What this task involves
Repeat the stretch of entries below from the line with "ATOM 35 C CA" through the line with "ATOM 44 C C". Include both ends and add nothing.

Top of Data supplied

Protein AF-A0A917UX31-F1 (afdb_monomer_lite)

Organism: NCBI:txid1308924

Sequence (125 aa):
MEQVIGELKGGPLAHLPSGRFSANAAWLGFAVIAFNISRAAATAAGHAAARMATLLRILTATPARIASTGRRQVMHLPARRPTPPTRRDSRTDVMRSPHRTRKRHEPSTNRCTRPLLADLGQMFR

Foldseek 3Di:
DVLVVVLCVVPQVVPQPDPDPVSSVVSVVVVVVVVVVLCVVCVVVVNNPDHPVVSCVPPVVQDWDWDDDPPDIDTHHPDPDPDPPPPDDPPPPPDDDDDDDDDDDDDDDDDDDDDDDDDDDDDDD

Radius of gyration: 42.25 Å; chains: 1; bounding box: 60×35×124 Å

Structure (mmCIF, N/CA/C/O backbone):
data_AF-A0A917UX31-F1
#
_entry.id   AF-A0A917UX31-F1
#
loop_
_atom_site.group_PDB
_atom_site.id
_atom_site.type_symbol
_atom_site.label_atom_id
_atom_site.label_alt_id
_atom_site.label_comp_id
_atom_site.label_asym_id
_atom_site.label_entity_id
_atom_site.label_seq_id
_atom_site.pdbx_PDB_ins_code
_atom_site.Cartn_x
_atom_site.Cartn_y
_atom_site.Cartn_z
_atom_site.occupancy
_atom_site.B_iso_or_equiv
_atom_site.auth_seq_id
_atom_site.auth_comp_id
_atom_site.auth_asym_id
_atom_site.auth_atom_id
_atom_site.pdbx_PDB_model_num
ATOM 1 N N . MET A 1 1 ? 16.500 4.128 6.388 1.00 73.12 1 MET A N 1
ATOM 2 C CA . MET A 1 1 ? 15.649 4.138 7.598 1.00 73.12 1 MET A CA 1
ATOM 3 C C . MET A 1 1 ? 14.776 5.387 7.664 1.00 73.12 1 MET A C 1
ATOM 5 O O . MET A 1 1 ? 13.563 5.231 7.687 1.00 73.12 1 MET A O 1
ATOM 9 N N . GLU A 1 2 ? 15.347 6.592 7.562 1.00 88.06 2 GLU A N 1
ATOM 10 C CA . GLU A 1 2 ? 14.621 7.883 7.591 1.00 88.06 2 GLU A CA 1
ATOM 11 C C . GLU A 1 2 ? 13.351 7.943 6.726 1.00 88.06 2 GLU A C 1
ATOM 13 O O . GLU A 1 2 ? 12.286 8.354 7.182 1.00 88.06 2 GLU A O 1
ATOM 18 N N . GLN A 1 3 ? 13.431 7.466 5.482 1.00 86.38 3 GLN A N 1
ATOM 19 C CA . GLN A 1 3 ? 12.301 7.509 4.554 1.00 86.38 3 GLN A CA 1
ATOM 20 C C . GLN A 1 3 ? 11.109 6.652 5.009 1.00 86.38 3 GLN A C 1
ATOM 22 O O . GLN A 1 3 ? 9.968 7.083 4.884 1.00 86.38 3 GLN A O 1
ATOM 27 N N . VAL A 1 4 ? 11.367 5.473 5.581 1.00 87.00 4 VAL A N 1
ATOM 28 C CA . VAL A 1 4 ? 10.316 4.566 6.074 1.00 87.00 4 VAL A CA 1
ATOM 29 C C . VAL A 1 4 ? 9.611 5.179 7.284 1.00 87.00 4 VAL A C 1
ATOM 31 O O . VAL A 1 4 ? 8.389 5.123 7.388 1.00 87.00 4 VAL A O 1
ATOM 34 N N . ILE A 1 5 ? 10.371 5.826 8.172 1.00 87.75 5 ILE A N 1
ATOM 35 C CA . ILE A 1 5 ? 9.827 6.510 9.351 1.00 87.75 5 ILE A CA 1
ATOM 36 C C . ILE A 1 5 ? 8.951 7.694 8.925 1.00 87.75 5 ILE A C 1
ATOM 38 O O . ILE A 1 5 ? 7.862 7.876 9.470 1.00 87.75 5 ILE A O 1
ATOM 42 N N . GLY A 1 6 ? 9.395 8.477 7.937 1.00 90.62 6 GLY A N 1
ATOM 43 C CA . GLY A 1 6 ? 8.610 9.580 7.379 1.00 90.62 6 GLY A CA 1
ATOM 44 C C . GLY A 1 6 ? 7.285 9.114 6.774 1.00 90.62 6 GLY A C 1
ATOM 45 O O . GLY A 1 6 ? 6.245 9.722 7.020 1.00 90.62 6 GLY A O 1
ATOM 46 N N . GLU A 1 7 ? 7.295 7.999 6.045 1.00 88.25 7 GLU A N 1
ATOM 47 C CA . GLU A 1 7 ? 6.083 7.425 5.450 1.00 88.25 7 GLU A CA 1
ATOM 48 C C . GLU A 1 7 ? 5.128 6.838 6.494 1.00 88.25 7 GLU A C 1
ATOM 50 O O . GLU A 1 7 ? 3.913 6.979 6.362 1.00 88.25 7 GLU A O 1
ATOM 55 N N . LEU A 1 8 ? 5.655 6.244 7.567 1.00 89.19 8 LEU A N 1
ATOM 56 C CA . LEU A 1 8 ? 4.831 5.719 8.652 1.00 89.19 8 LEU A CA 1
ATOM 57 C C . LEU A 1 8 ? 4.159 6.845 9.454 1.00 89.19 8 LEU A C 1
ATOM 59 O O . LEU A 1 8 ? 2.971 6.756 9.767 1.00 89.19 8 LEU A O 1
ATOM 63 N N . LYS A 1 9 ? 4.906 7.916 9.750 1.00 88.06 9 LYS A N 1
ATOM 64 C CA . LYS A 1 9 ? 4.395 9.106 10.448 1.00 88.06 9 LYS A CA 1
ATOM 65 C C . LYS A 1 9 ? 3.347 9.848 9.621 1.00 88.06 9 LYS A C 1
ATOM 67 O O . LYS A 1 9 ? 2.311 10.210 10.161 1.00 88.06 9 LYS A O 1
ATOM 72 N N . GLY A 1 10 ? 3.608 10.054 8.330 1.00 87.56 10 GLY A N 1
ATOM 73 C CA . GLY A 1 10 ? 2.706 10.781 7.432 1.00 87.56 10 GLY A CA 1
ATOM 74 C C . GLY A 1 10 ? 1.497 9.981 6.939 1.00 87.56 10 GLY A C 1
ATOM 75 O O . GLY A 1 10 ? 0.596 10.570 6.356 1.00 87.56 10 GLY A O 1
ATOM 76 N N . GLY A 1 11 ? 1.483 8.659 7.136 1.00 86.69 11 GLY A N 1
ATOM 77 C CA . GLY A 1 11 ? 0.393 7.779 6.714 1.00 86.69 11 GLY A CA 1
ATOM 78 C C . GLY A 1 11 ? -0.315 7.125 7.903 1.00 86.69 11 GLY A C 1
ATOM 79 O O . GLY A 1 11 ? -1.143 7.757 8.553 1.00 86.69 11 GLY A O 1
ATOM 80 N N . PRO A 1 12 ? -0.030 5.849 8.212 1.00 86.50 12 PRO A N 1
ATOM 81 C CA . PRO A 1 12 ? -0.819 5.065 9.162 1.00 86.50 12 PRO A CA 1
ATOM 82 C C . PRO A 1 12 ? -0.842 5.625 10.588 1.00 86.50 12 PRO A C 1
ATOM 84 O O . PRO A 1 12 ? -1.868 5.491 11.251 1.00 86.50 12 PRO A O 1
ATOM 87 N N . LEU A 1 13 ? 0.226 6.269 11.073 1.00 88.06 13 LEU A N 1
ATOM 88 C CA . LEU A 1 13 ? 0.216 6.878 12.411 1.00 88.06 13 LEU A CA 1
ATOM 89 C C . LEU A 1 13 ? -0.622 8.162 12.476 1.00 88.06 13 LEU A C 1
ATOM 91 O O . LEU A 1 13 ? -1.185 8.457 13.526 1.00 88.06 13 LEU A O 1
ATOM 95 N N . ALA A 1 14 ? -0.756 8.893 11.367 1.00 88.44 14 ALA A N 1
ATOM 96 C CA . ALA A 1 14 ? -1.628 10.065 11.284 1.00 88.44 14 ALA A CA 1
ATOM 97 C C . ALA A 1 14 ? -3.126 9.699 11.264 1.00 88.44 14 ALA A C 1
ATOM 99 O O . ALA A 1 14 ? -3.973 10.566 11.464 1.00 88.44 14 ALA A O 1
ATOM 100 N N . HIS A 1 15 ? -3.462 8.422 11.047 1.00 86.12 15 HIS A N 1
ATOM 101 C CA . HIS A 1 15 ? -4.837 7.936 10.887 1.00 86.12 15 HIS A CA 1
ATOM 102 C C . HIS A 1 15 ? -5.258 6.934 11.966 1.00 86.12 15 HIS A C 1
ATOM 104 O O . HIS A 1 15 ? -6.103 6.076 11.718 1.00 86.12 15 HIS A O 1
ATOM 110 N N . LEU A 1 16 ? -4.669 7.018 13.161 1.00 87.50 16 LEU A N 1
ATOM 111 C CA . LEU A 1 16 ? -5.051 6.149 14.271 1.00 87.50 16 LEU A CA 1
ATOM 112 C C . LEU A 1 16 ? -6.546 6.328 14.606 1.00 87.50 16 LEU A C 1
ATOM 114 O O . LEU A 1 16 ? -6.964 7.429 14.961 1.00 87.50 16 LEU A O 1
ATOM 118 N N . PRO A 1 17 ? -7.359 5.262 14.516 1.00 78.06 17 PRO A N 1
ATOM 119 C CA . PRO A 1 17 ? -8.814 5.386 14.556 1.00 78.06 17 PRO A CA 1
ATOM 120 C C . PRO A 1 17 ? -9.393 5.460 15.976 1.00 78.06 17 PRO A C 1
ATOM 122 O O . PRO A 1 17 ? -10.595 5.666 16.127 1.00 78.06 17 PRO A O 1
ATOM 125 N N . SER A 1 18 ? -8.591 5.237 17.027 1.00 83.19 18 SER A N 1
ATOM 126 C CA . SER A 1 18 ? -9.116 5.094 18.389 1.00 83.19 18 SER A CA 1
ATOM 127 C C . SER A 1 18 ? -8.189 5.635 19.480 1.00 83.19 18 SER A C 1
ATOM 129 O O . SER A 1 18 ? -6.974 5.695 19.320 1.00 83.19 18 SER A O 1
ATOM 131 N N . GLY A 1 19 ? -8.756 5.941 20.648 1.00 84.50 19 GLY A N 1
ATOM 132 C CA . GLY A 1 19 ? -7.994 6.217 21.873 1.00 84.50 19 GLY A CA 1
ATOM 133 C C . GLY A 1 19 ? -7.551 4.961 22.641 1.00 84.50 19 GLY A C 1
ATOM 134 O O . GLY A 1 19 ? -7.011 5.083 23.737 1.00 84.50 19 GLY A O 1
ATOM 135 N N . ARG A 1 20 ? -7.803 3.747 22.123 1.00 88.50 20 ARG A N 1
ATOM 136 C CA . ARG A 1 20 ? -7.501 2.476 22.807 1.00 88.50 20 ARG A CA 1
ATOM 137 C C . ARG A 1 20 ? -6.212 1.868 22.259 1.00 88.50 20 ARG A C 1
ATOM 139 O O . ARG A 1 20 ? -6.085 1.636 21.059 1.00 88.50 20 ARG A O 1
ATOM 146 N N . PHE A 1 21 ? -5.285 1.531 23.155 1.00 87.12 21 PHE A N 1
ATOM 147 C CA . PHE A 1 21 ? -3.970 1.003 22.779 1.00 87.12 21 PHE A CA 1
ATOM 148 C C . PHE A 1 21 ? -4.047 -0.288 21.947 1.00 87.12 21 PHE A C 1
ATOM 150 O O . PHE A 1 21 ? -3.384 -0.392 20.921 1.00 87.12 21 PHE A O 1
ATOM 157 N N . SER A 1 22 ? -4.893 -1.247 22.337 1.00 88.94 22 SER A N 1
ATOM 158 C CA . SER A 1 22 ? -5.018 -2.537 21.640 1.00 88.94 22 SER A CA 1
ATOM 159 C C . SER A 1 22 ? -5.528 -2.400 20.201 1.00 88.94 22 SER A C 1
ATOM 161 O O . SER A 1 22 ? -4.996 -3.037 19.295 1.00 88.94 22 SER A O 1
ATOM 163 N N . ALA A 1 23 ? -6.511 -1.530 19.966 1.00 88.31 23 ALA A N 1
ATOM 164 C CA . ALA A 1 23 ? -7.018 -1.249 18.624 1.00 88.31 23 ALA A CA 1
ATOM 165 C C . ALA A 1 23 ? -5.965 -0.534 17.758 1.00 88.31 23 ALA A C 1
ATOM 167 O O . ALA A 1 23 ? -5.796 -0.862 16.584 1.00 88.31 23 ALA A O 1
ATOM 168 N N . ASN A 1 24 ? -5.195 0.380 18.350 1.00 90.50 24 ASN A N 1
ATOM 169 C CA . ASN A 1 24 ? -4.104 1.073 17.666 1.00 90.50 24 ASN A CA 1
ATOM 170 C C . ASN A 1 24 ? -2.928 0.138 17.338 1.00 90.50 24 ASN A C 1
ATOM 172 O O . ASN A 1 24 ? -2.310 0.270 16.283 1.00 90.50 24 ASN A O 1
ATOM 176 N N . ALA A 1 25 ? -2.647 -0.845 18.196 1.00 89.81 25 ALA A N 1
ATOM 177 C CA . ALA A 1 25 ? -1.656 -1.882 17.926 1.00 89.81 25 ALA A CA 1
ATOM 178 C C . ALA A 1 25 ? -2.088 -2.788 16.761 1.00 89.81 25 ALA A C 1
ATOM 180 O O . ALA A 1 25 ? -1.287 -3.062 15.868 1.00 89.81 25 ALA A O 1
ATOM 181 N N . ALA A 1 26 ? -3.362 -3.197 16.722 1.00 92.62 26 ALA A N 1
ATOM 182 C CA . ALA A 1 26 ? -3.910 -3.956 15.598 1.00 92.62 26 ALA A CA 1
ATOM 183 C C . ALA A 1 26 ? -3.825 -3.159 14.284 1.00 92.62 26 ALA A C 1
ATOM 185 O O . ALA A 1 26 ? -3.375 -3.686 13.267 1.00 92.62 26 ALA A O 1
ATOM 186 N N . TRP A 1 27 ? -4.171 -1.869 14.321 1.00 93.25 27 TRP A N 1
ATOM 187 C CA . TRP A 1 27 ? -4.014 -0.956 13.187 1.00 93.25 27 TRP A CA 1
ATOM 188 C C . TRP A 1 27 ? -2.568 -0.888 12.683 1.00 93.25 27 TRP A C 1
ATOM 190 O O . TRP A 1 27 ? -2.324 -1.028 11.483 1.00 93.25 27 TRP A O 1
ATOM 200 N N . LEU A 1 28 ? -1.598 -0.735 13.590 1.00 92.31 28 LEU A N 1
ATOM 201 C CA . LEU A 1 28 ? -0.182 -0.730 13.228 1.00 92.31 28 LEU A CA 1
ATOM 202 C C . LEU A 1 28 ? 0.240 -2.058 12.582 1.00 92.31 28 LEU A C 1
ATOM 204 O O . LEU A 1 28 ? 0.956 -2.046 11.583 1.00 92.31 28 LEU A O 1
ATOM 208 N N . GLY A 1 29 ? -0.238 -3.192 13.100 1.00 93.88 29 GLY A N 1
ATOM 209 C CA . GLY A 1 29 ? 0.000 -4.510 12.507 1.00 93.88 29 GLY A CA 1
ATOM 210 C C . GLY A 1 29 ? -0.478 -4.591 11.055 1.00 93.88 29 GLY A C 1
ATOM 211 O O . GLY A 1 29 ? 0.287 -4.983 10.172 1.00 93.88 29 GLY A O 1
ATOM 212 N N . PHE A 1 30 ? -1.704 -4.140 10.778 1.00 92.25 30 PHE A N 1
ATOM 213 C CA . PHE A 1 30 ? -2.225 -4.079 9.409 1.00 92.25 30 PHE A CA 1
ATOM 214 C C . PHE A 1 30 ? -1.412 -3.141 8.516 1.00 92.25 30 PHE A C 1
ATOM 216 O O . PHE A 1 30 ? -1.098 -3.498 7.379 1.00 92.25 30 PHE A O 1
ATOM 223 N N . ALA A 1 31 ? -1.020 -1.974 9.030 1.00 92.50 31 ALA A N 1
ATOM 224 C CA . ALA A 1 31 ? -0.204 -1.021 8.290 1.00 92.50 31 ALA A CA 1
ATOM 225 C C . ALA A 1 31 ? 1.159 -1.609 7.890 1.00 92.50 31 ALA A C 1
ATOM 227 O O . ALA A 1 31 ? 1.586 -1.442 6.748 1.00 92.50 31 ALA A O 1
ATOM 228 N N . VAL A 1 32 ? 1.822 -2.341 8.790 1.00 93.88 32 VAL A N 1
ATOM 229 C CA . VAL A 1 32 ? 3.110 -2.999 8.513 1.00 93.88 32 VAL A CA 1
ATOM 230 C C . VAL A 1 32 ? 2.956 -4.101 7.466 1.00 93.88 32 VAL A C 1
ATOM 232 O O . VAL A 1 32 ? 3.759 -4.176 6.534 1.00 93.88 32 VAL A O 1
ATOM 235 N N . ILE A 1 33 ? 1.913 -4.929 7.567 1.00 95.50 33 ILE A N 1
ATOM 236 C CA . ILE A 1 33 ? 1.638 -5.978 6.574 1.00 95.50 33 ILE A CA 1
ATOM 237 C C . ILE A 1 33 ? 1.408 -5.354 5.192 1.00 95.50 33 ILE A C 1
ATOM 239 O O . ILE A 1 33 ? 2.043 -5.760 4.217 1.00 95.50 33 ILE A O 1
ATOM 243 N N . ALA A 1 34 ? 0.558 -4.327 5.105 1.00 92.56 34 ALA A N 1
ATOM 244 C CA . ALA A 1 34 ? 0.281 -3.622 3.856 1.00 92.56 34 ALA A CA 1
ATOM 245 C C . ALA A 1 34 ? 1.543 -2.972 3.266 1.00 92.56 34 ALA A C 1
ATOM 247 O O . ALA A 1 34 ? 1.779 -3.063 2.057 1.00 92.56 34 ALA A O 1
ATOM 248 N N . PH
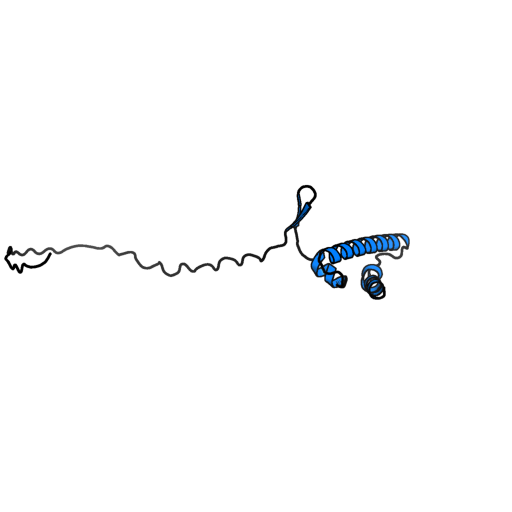E A 1 35 ? 2.383 -2.366 4.110 1.00 91.31 35 PHE A N 1
ATOM 249 C CA . PHE A 1 35 ? 3.654 -1.770 3.700 1.00 91.31 35 PHE A CA 1
ATOM 250 C C . PHE A 1 35 ? 4.608 -2.820 3.120 1.00 91.31 35 PHE A C 1
ATOM 252 O O . PHE A 1 35 ? 5.146 -2.628 2.029 1.00 91.31 35 PHE A O 1
ATOM 259 N N . ASN A 1 36 ? 4.769 -3.961 3.793 1.00 92.88 36 ASN A N 1
ATOM 260 C CA . ASN A 1 36 ? 5.655 -5.034 3.344 1.00 92.88 36 ASN A CA 1
ATOM 261 C C . ASN A 1 36 ? 5.202 -5.635 2.009 1.00 92.88 36 ASN A C 1
ATOM 263 O O . ASN A 1 36 ? 6.022 -5.810 1.107 1.00 92.88 36 ASN A O 1
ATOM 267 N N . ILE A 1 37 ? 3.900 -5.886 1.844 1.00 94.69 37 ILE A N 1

Bottom of Data supplied

Result
ATOM 35 C CA . ILE A 1 5 ? 9.827 6.510 9.351 1.00 87.75 5 ILE A CA 1
ATOM 36 C C . ILE A 1 5 ? 8.951 7.694 8.925 1.00 87.75 5 ILE A C 1
ATOM 38 O O . ILE A 1 5 ? 7.862 7.876 9.470 1.00 87.75 5 ILE A O 1
ATOM 42 N N . GLY A 1 6 ? 9.395 8.477 7.937 1.00 90.62 6 GLY A N 1
ATOM 43 C CA . GLY A 1 6 ? 8.610 9.580 7.379 1.00 90.62 6 GLY A CA 1
ATOM 44 C C . GLY A 1 6 ? 7.285 9.114 6.774 1.00 90.62 6 GLY A C 1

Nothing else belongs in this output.